Josh Burns, played by Australian comedian Scott Brennan, made his debut screen appearance on 27 July 2009. Josh was the Editor in Chief of The West Waratah Star Newspaper. Brennan's casting was announced in July 2009 and he reportedly signed on for a three-week guest stint.

After quitting the Erinsborough News, Elle Robinson (Pippa Black) is given a job at rival paper The West Waratah Star by Josh. When Bridget Parker (Eloise Mignon) dies following a car accident, Elle is assigned to write a story about the police report, which had shown the car to be faulty. Worried for her boyfriend, Lucas Fitzgerald (Scott Major), she reports back to Josh that she is going to run a different story instead. When Josh finds out the truth about Elle's cover up, he demotes her to the letters page and warns her that he is going to be running a story implicating Lucas and the garage. When Elle found out that the car accident was partly Lucas's fault, as one of his gambling buddies tampered with the Parker's car, she wrote a story about him. Josh tells her that he is not going to publish her personal story, but Elle goes behind his back. When Josh realises what she has done, he tracks her down to Charlie's and hands her a final payslip.

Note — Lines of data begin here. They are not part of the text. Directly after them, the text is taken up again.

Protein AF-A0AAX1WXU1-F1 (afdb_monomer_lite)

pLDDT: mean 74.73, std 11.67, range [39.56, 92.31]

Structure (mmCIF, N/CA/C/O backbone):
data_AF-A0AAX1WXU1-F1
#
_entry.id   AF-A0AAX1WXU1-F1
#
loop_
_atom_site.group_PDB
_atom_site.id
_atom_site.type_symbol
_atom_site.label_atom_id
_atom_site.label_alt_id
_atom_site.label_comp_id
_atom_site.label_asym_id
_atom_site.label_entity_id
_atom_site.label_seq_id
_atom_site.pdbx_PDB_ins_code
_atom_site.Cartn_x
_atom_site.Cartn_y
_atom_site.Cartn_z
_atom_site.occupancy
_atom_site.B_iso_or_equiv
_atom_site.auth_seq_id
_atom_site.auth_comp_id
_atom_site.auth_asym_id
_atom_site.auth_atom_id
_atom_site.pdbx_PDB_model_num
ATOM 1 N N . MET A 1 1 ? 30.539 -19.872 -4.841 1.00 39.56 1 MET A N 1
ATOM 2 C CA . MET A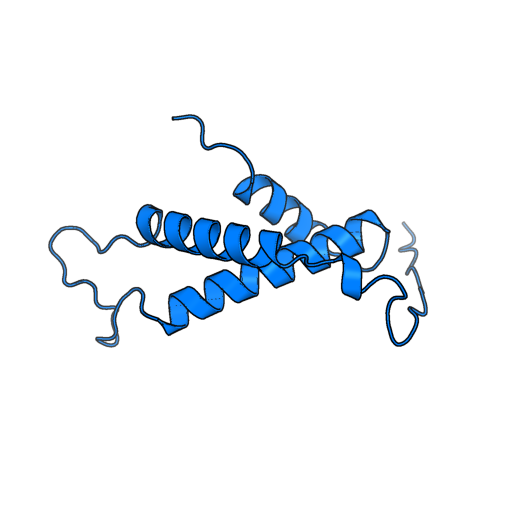 1 1 ? 29.293 -19.482 -5.534 1.00 39.56 1 MET A CA 1
ATOM 3 C C . MET A 1 1 ? 29.396 -17.987 -5.758 1.00 39.56 1 MET A C 1
ATOM 5 O O . MET A 1 1 ? 29.580 -17.281 -4.780 1.00 39.56 1 MET A O 1
ATOM 9 N N . SER A 1 2 ? 29.486 -17.536 -7.012 1.00 42.59 2 SER A N 1
ATOM 10 C CA . SER A 1 2 ? 29.725 -16.120 -7.321 1.00 42.59 2 SER A CA 1
ATOM 11 C C . SER A 1 2 ? 28.393 -15.385 -7.318 1.00 42.59 2 SER A C 1
ATOM 13 O O . SER A 1 2 ? 27.543 -15.697 -8.148 1.00 42.59 2 SER A O 1
ATOM 15 N N . ASP A 1 3 ? 28.227 -14.422 -6.413 1.00 50.34 3 ASP A N 1
ATOM 16 C CA . ASP A 1 3 ? 27.127 -13.462 -6.465 1.00 50.34 3 ASP A CA 1
ATOM 17 C C . ASP A 1 3 ? 27.281 -12.623 -7.737 1.00 50.34 3 ASP A C 1
ATOM 19 O O . ASP A 1 3 ? 28.135 -11.736 -7.829 1.00 50.34 3 ASP A O 1
ATOM 23 N N . GLN A 1 4 ? 26.481 -12.927 -8.759 1.00 51.19 4 GLN A N 1
ATOM 24 C CA . GLN A 1 4 ? 26.314 -12.035 -9.897 1.00 51.19 4 GLN A CA 1
ATOM 25 C C . GLN A 1 4 ? 25.557 -10.802 -9.403 1.00 51.19 4 GLN A C 1
ATOM 27 O O . GLN A 1 4 ? 24.331 -10.775 -9.332 1.00 51.19 4 GLN A O 1
ATOM 32 N N . LYS A 1 5 ? 26.309 -9.763 -9.032 1.00 54.88 5 LYS A N 1
ATOM 33 C CA . LYS A 1 5 ? 25.753 -8.430 -8.812 1.00 54.88 5 LYS A CA 1
ATOM 34 C C . LYS A 1 5 ? 25.221 -7.927 -10.149 1.00 54.88 5 LYS A C 1
ATOM 36 O O . LYS A 1 5 ? 25.982 -7.506 -11.016 1.00 54.88 5 LYS A O 1
ATOM 41 N N . HIS A 1 6 ? 23.912 -8.016 -10.318 1.00 49.09 6 HIS A N 1
ATOM 42 C CA . HIS A 1 6 ? 23.205 -7.440 -11.444 1.00 49.09 6 HIS A CA 1
ATOM 43 C C . HIS A 1 6 ? 23.314 -5.911 -11.393 1.00 49.09 6 HIS A C 1
ATOM 45 O O . HIS A 1 6 ? 22.584 -5.241 -10.665 1.00 49.09 6 HIS A O 1
ATOM 51 N N . THR A 1 7 ? 24.252 -5.339 -12.146 1.00 52.78 7 THR A N 1
ATOM 52 C CA . THR A 1 7 ? 24.352 -3.888 -12.322 1.00 52.78 7 THR A CA 1
ATOM 53 C C . THR A 1 7 ? 23.418 -3.459 -13.447 1.00 52.78 7 THR A C 1
ATOM 55 O O . THR A 1 7 ? 23.816 -3.338 -14.604 1.00 52.78 7 THR A O 1
ATOM 58 N N . PHE A 1 8 ? 22.153 -3.233 -13.106 1.00 58.25 8 PHE A N 1
ATOM 59 C CA . PHE A 1 8 ? 21.213 -2.560 -13.994 1.00 58.25 8 PHE A CA 1
ATOM 60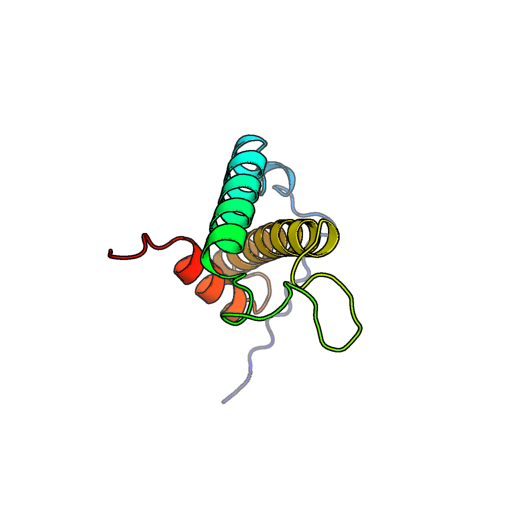 C C . PHE A 1 8 ? 21.269 -1.061 -13.704 1.00 58.25 8 PHE A C 1
ATOM 62 O O . PHE A 1 8 ? 20.809 -0.599 -12.661 1.00 58.25 8 PHE A O 1
ATOM 69 N N . ALA A 1 9 ? 21.868 -0.289 -14.613 1.00 57.34 9 ALA A N 1
ATOM 70 C CA . ALA A 1 9 ? 21.734 1.162 -14.595 1.00 57.34 9 ALA A CA 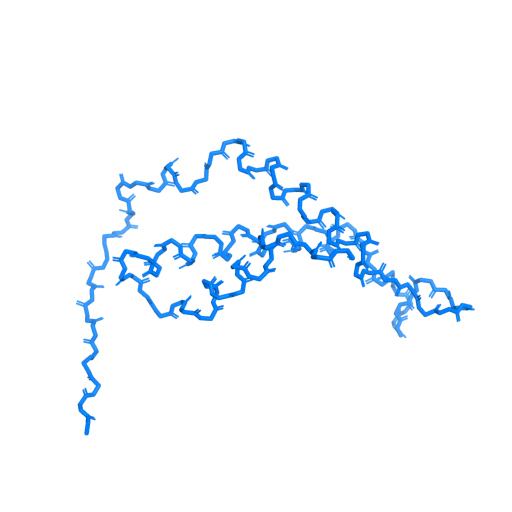1
ATOM 71 C C . ALA A 1 9 ? 20.302 1.502 -15.031 1.00 57.34 9 ALA A C 1
ATOM 73 O O . ALA A 1 9 ? 20.025 1.657 -16.220 1.00 57.34 9 ALA A O 1
ATOM 74 N N . ALA A 1 10 ? 19.374 1.517 -14.073 1.00 56.34 10 ALA A N 1
ATOM 75 C CA . ALA A 1 10 ? 17.983 1.835 -14.349 1.00 56.34 10 ALA A CA 1
ATOM 76 C C . ALA A 1 10 ? 17.871 3.285 -14.863 1.00 56.34 10 ALA A C 1
ATOM 78 O O . ALA A 1 10 ? 18.562 4.174 -14.352 1.00 56.34 10 ALA A O 1
ATOM 79 N N . PRO A 1 11 ? 17.028 3.548 -15.875 1.00 59.00 11 PRO A N 1
ATOM 80 C CA . PRO A 1 11 ? 16.764 4.907 -16.327 1.00 59.00 11 PRO A CA 1
ATOM 81 C C . PRO A 1 11 ? 16.226 5.768 -15.173 1.00 59.00 11 PRO A C 1
ATOM 83 O O . PRO A 1 11 ? 15.497 5.284 -14.311 1.00 59.00 11 PRO A O 1
ATOM 86 N N . VAL A 1 12 ? 16.553 7.068 -15.186 1.00 66.31 12 VAL A N 1
ATOM 87 C CA . VAL A 1 12 ? 16.181 8.058 -14.144 1.00 66.31 12 VAL A CA 1
ATOM 88 C C . VAL A 1 12 ? 14.662 8.116 -13.896 1.00 66.31 12 VAL A C 1
ATOM 90 O O . VAL A 1 12 ? 14.217 8.508 -12.820 1.00 66.31 12 VAL A O 1
ATOM 93 N N . LYS A 1 13 ? 13.861 7.700 -14.883 1.00 64.19 13 LYS A N 1
ATOM 94 C CA . LYS A 1 13 ? 12.416 7.507 -14.785 1.00 64.19 13 LYS A CA 1
ATOM 95 C C . LYS A 1 13 ? 12.027 6.288 -15.616 1.00 64.19 13 LYS A C 1
ATOM 97 O O . LYS A 1 13 ? 12.425 6.196 -16.778 1.00 64.19 13 LYS A O 1
ATOM 102 N N . ALA A 1 14 ? 11.248 5.377 -15.042 1.00 66.69 14 ALA A N 1
ATOM 103 C CA . ALA A 1 14 ? 10.744 4.240 -15.793 1.00 66.69 14 ALA A CA 1
ATOM 104 C C . ALA A 1 14 ? 9.746 4.708 -16.872 1.00 66.69 14 ALA A C 1
ATOM 106 O O . ALA A 1 14 ? 8.893 5.562 -16.587 1.00 66.69 14 ALA A O 1
ATOM 107 N N . PRO A 1 15 ? 9.863 4.200 -18.111 1.00 70.50 15 PRO A N 1
ATOM 108 C CA . PRO A 1 15 ? 9.060 4.632 -19.253 1.00 70.50 15 PRO A CA 1
ATOM 109 C C . PRO A 1 15 ? 7.591 4.200 -19.169 1.00 70.50 15 PRO A C 1
ATOM 111 O O . PRO A 1 15 ? 6.855 4.436 -20.108 1.00 70.50 15 PRO A O 1
ATOM 114 N N . ASP A 1 16 ? 7.176 3.555 -18.088 1.00 72.38 16 ASP A N 1
ATOM 115 C CA . ASP A 1 16 ? 5.850 2.991 -17.845 1.00 72.38 16 ASP A CA 1
ATOM 116 C C . ASP A 1 16 ? 5.329 3.351 -16.442 1.00 72.38 16 ASP A C 1
ATOM 118 O O . ASP A 1 16 ? 4.306 2.841 -16.001 1.00 72.38 16 ASP A O 1
ATOM 122 N N . CYS A 1 17 ? 5.991 4.271 -15.726 1.00 69.81 17 CYS A N 1
ATOM 123 C CA . CYS A 1 17 ? 5.612 4.628 -14.352 1.00 69.81 17 CYS A CA 1
ATOM 124 C C . CYS A 1 17 ? 4.175 5.162 -14.199 1.00 69.81 17 CYS A C 1
ATOM 126 O O . CYS A 1 17 ? 3.630 5.155 -13.097 1.00 69.81 17 CYS A O 1
ATOM 128 N N . TRP A 1 18 ? 3.555 5.621 -15.289 1.00 67.62 18 TRP A N 1
ATOM 129 C CA . TRP A 1 18 ? 2.147 6.021 -15.333 1.00 67.62 18 TRP A CA 1
ATOM 130 C C . TRP A 1 18 ? 1.169 4.835 -15.400 1.00 67.62 18 TRP A C 1
ATOM 132 O O . TRP A 1 18 ? -0.007 5.021 -15.103 1.00 67.62 18 TRP A O 1
ATOM 142 N N . ASP A 1 19 ? 1.634 3.634 -15.755 1.00 70.19 19 ASP A N 1
ATOM 143 C CA . ASP A 1 19 ? 0.823 2.413 -15.856 1.00 70.19 19 ASP A CA 1
ATOM 144 C C . ASP A 1 19 ? 0.829 1.578 -14.564 1.00 70.19 19 ASP A C 1
ATOM 146 O O . ASP A 1 19 ? -0.028 0.709 -14.386 1.00 70.19 19 ASP A O 1
ATOM 150 N N . TRP A 1 20 ? 1.754 1.853 -13.638 1.00 73.12 20 TRP A N 1
ATOM 151 C CA . TRP A 1 20 ? 1.948 1.057 -12.418 1.00 73.12 20 TRP A CA 1
ATOM 152 C C . TRP A 1 20 ? 0.790 1.154 -11.418 1.00 73.12 20 TRP A C 1
ATOM 154 O O . TRP A 1 20 ? 0.507 0.194 -10.696 1.00 73.12 20 TRP A O 1
ATOM 164 N N . ILE A 1 21 ? 0.114 2.306 -11.361 1.00 75.94 21 ILE A N 1
ATOM 165 C CA . ILE A 1 21 ? -1.036 2.540 -10.481 1.00 75.94 21 ILE A CA 1
ATOM 166 C C . ILE A 1 21 ? -2.136 3.232 -11.278 1.00 75.94 21 ILE A C 1
ATOM 168 O O . ILE A 1 21 ? -2.021 4.407 -11.625 1.00 75.94 21 ILE A O 1
ATOM 172 N N . ARG A 1 22 ? -3.245 2.525 -11.512 1.00 79.12 22 ARG A N 1
ATOM 173 C CA . ARG A 1 22 ? -4.448 3.119 -12.104 1.00 79.12 22 ARG A CA 1
ATOM 174 C C . ARG A 1 22 ? -5.347 3.731 -11.023 1.00 79.12 22 ARG A C 1
ATOM 176 O O . ARG A 1 22 ? -5.295 3.293 -9.870 1.00 79.12 22 ARG A O 1
ATOM 183 N N . PRO A 1 23 ? -6.227 4.693 -11.352 1.00 78.56 23 PRO A N 1
ATOM 184 C CA . PRO A 1 23 ? -7.184 5.242 -10.387 1.00 78.56 23 PRO A CA 1
ATOM 185 C C . PRO A 1 23 ? -8.027 4.168 -9.680 1.00 78.56 23 PRO A C 1
ATOM 187 O O . PRO A 1 23 ? -8.284 4.257 -8.480 1.00 78.56 23 PRO A O 1
ATOM 190 N N . GLU A 1 24 ? -8.410 3.104 -10.387 1.00 80.38 24 GLU A N 1
ATOM 191 C CA . GLU A 1 24 ? -9.175 1.990 -9.821 1.00 80.38 24 GLU A CA 1
ATOM 192 C C . GLU A 1 24 ? -8.351 1.175 -8.820 1.00 80.38 24 GLU A C 1
ATOM 194 O O . GLU A 1 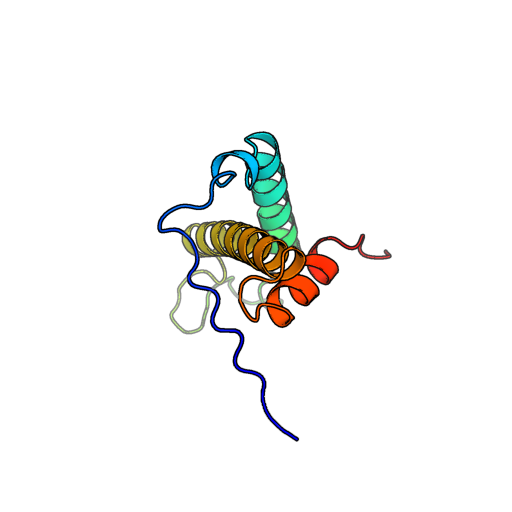24 ? -8.900 0.643 -7.851 1.00 80.38 24 GLU A O 1
ATOM 199 N N . ASP A 1 25 ? -7.033 1.087 -9.020 1.00 75.25 25 ASP A N 1
ATOM 200 C CA . ASP A 1 25 ? -6.141 0.468 -8.047 1.00 75.25 25 ASP A CA 1
ATOM 201 C C . ASP A 1 25 ? -6.140 1.276 -6.752 1.00 75.25 25 ASP A C 1
ATOM 203 O O . ASP A 1 25 ? -6.154 0.678 -5.681 1.00 75.25 25 ASP A O 1
ATOM 207 N N . VAL A 1 26 ? -6.223 2.608 -6.810 1.00 77.81 26 VAL A N 1
ATOM 208 C CA . VAL A 1 26 ? -6.270 3.428 -5.592 1.00 77.81 26 VAL A CA 1
ATOM 209 C C . VAL A 1 26 ? -7.469 3.081 -4.723 1.00 77.81 26 VAL A C 1
ATOM 211 O O . VAL A 1 26 ? -7.326 2.843 -3.523 1.00 77.81 26 VAL A O 1
ATOM 214 N N . VAL A 1 27 ? -8.640 2.964 -5.343 1.00 81.38 27 VAL A N 1
ATOM 215 C CA . VAL A 1 27 ? -9.872 2.583 -4.646 1.00 81.38 27 VAL A CA 1
ATOM 216 C C . VAL A 1 27 ? -9.767 1.164 -4.080 1.00 81.38 27 VAL A C 1
ATOM 218 O O . VAL A 1 27 ? -10.131 0.934 -2.926 1.00 81.38 27 VAL A O 1
ATOM 221 N N . ARG A 1 28 ? -9.231 0.209 -4.853 1.00 77.44 28 ARG A N 1
ATOM 222 C CA . ARG A 1 28 ? -9.058 -1.181 -4.397 1.00 77.44 28 ARG A CA 1
ATOM 223 C C . ARG A 1 28 ? -8.105 -1.293 -3.209 1.00 77.44 28 ARG A C 1
ATOM 225 O O . ARG A 1 28 ? -8.436 -1.996 -2.258 1.00 77.44 28 ARG A O 1
ATOM 232 N N . HIS A 1 29 ? -6.962 -0.607 -3.230 1.00 74.62 29 HIS A N 1
ATOM 233 C CA . HIS A 1 29 ? -6.000 -0.662 -2.123 1.00 74.62 29 HIS A CA 1
ATOM 234 C C . HIS A 1 29 ? -6.518 0.072 -0.885 1.00 74.62 29 HIS A C 1
ATOM 236 O O . HIS A 1 29 ? -6.335 -0.428 0.222 1.00 74.62 29 HIS A O 1
ATOM 242 N N . ALA A 1 30 ? -7.235 1.190 -1.047 1.00 75.62 30 ALA A N 1
ATOM 243 C CA . ALA A 1 30 ? -7.898 1.861 0.070 1.00 75.62 30 ALA A CA 1
ATOM 244 C C . ALA A 1 30 ? -8.936 0.947 0.749 1.00 75.62 30 ALA A C 1
ATOM 246 O O . ALA A 1 30 ? -8.964 0.839 1.976 1.00 75.62 30 ALA A O 1
ATOM 247 N N . LEU A 1 31 ? -9.746 0.229 -0.038 1.00 77.56 31 LEU A N 1
ATOM 248 C CA . LEU A 1 31 ? -10.689 -0.767 0.481 1.00 77.56 31 LEU A CA 1
ATOM 249 C C . LEU A 1 31 ? -9.976 -1.949 1.148 1.00 77.56 31 LEU A C 1
ATOM 251 O O . LEU A 1 31 ? -10.385 -2.380 2.224 1.00 77.56 31 LEU A O 1
ATOM 255 N N . ALA A 1 32 ? -8.900 -2.462 0.547 1.00 73.12 32 ALA A N 1
ATOM 256 C CA . ALA A 1 32 ? -8.109 -3.542 1.130 1.00 73.12 32 ALA A CA 1
ATOM 257 C C . ALA A 1 32 ? -7.499 -3.132 2.480 1.00 73.12 32 ALA A C 1
ATOM 259 O O . ALA A 1 32 ? -7.620 -3.878 3.452 1.00 73.12 32 ALA A O 1
ATOM 260 N N . ALA A 1 33 ? -6.924 -1.929 2.571 1.00 71.75 33 ALA A N 1
ATOM 261 C CA . ALA A 1 33 ? -6.400 -1.370 3.815 1.00 71.75 33 ALA A CA 1
ATOM 262 C C . ALA A 1 33 ? -7.501 -1.214 4.872 1.00 71.75 33 ALA A C 1
ATOM 264 O O . ALA A 1 33 ? -7.304 -1.590 6.027 1.00 71.75 33 ALA A O 1
ATOM 265 N N . PHE A 1 34 ? -8.684 -0.736 4.473 1.00 73.06 34 PHE A N 1
ATOM 266 C CA . PHE A 1 34 ? -9.835 -0.599 5.364 1.00 73.06 34 PHE A CA 1
ATOM 267 C C . PHE A 1 34 ? -10.273 -1.954 5.934 1.00 73.06 34 PHE A C 1
ATOM 269 O O . PHE A 1 34 ? -10.334 -2.127 7.151 1.00 73.06 34 PHE A O 1
ATOM 276 N N . TYR A 1 35 ? -10.510 -2.951 5.078 1.00 74.62 35 TYR A N 1
ATOM 277 C CA . TYR A 1 35 ? -10.921 -4.280 5.532 1.00 74.62 35 TYR A CA 1
ATOM 278 C C . TYR A 1 35 ? -9.832 -4.992 6.331 1.00 74.62 35 TYR A C 1
ATOM 280 O O . TYR A 1 35 ? -10.142 -5.725 7.275 1.00 74.62 35 TYR A O 1
ATOM 288 N N . TRP A 1 36 ? -8.560 -4.789 5.990 1.00 76.12 36 TRP A N 1
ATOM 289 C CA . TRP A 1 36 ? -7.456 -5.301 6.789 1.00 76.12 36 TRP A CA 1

When Elle later gets a job working for a housing development called Waratah Heights, she is asked to write a press release. As she reads the information, Elle realises that the land they were about to build on was industrial and, sensing a story, she went to investigate the site. Josh is also looking into the business dealings at Waratah Heights and he follows her down a manhole. Elle makes it down the rickety ladder, but it gives way while Josh is on it and he falls to the concrete floor. Realising that he is seriously hurt, Elle has to overcame her claustrophobia to crawl through a tunnel and call for help. The paramedics arrive and try to help Josh, but he dies from his internal injuries.

==Jumilla Chandra==

Jumilla Chandra, played by Alysia Aberyratne, is a university student who worked in Harold's Store to fund her studies. She made her first on-screen appearance on 11 August 2009. Aberyratne is a real-life student who is studying law at Melbourne University. On her role in the soap, Aberyratne said "working part-time on Neighbours is the best job ever!" Jumilla made her final appearance on 7 April 2010.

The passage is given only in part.